От близкой Антарктиды веяло холодом. Ветер утихал к вечеру и, начиная с утра, вновь раскачивал водную гладь, словно Антарктида имела суточный ритм дыхания. Длинные плоские айсберги стали попадать в экран локатора, вводя поначалу в недоумение штурманов, которые в толк не могли взять, откуда здесь появились километровые острова, не обозначенные на карте. Солнце скрылось за низкой облачностью, словно от холода сжалось пространство, перенося жизнь внутрь судна, в его тепло, уют. Снова музыка в коридорах, хождение из каюты в каюту в поисках компании и стук костяшек из салона. Даже айсберги не могли выманить никого на палубу, да и потом Алик, признанный авторитет в фотоделе, сказал, что из каюты их лучше снимать, какая-то особая светотень появляется в их причудливых гранях.

Сейчас бы и проводить разные мероприятия, но помполит находился в «энергетическом кризисе». Неудача с праздником Нептуна, который не состоялся из-за того, что на судне оказался всего один некрещеный – он сам, сильно убавила его энергию.

Из иллюминатора в каюту втекал холодный, тяжелый воздух и, пройдя по палубе, просачивался в коридор. Воздушные слои не успевали смешаться. Ноги зябли, хотя на термометре стояло двадцать пять. «Условия работы для термопары, – подумал Ярцев. – Не бродят ли по мне дополнительные биотоки?»

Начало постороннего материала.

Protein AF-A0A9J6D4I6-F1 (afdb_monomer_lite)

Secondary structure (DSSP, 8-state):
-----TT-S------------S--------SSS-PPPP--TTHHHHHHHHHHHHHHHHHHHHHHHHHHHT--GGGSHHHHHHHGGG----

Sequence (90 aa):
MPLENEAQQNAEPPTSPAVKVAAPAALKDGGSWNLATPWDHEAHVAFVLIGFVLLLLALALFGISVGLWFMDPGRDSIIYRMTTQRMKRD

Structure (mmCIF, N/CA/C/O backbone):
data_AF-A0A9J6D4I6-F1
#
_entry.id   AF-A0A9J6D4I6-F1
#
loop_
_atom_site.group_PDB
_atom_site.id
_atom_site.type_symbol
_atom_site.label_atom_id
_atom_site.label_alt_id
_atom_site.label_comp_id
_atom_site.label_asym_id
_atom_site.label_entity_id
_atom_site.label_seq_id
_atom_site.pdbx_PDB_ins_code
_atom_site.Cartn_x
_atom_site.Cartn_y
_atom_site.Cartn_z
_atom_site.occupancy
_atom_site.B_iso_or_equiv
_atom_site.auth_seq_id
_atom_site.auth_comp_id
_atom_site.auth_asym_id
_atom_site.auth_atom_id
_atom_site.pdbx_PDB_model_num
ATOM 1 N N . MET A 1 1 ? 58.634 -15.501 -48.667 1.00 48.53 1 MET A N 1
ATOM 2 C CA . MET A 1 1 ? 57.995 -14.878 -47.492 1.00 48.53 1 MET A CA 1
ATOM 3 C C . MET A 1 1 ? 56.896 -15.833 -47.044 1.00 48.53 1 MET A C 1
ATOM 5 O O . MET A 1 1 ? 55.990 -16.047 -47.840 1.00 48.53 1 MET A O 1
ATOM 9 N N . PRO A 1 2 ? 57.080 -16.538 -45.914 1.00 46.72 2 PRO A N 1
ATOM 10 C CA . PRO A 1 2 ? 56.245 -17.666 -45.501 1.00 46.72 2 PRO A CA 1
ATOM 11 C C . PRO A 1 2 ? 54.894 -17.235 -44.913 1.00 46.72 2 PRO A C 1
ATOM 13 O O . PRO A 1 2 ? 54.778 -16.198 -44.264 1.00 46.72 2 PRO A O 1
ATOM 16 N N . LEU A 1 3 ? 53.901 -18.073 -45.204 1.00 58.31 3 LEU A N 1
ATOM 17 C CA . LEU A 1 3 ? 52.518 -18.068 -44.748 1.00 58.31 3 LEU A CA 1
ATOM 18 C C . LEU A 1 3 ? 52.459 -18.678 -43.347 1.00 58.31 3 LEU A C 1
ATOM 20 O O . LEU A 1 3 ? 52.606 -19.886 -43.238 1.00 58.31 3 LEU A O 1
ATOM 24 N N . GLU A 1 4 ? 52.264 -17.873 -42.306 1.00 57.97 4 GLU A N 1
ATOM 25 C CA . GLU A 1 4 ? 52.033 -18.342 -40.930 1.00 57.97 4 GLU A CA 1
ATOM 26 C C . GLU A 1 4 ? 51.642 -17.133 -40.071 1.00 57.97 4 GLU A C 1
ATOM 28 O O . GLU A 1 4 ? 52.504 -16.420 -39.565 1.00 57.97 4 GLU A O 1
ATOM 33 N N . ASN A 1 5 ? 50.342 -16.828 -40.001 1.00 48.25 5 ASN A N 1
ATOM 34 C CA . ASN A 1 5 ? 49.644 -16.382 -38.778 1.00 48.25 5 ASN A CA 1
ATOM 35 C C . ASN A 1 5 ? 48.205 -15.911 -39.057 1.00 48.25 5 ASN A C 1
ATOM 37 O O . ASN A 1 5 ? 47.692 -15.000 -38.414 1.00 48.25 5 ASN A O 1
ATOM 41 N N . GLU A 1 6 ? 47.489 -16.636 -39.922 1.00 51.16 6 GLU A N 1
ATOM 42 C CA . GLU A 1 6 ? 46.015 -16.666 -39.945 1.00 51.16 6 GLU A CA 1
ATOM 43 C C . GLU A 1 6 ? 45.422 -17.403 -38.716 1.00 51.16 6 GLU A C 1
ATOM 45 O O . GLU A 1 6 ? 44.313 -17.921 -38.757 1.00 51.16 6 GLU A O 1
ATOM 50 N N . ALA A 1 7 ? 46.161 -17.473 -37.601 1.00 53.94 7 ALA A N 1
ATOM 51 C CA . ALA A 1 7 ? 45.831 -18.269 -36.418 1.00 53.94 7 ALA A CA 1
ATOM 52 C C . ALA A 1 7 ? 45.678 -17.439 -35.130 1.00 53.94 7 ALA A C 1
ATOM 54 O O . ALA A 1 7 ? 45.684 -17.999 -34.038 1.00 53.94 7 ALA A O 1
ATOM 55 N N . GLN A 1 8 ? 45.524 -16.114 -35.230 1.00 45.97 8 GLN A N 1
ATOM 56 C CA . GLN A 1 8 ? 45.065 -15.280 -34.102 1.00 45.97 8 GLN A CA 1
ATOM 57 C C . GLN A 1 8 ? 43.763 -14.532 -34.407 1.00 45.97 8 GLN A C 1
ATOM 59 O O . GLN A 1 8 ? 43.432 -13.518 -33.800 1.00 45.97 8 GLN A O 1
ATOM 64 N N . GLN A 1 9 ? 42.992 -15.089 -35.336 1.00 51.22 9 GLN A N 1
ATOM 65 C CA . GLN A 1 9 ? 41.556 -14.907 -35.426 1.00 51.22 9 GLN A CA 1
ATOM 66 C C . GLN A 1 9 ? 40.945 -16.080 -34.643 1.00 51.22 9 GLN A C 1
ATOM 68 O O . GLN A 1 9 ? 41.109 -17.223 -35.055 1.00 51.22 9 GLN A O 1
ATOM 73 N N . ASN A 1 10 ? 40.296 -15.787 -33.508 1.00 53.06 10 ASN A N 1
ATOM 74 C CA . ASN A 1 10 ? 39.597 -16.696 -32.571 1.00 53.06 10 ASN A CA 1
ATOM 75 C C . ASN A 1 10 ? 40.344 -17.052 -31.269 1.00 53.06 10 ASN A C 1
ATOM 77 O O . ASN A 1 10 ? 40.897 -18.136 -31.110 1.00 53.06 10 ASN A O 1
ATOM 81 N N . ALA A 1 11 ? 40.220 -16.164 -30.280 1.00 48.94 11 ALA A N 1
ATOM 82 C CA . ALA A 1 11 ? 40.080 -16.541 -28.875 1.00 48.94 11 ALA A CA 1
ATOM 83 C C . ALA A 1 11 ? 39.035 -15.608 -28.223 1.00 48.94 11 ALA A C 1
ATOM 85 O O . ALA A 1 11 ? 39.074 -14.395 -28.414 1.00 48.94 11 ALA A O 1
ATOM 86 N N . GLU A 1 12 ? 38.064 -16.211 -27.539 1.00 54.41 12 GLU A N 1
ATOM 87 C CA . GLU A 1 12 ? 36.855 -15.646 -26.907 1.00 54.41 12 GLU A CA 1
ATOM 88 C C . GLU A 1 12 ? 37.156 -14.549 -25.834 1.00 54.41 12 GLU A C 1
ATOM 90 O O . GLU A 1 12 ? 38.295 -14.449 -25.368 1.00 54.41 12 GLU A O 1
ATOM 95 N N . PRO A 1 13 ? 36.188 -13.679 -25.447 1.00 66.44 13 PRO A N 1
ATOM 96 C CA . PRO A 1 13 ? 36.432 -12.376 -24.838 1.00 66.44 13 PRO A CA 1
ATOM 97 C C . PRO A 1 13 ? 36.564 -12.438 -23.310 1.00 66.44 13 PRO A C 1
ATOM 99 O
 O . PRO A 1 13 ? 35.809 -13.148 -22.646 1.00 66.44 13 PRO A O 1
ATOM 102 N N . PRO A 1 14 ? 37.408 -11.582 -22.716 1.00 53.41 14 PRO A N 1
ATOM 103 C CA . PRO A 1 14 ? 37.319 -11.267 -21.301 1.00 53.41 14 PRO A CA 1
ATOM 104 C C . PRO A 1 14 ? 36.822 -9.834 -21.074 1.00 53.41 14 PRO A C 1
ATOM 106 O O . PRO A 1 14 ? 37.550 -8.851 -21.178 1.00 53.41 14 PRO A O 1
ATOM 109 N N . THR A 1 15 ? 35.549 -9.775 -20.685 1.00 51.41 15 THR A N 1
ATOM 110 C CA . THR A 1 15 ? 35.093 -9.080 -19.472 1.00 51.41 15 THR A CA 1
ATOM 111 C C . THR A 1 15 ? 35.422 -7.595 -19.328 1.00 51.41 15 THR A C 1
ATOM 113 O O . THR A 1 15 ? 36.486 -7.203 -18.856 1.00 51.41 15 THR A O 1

Он плотно задраил иллюминатор, распахнул настежь дверь, чтобы не застаивался сигаретный дым.

«Нам не надо дополнительных, нам своих – с избытком», – сказал он себе.

Сизый пласт у подволока качнулся и потек, рисуя бледные узоры, неясные тени исчезающих связей, почти неуловимые очертания. Зыбкие, медленные струи, на миг соприкасаясь, рождали дивные фигуры, текучие, переходящие друг в друга… И вдруг из закутка около койки выползла и на миг застыла отчетливо различаемая рачья клешня.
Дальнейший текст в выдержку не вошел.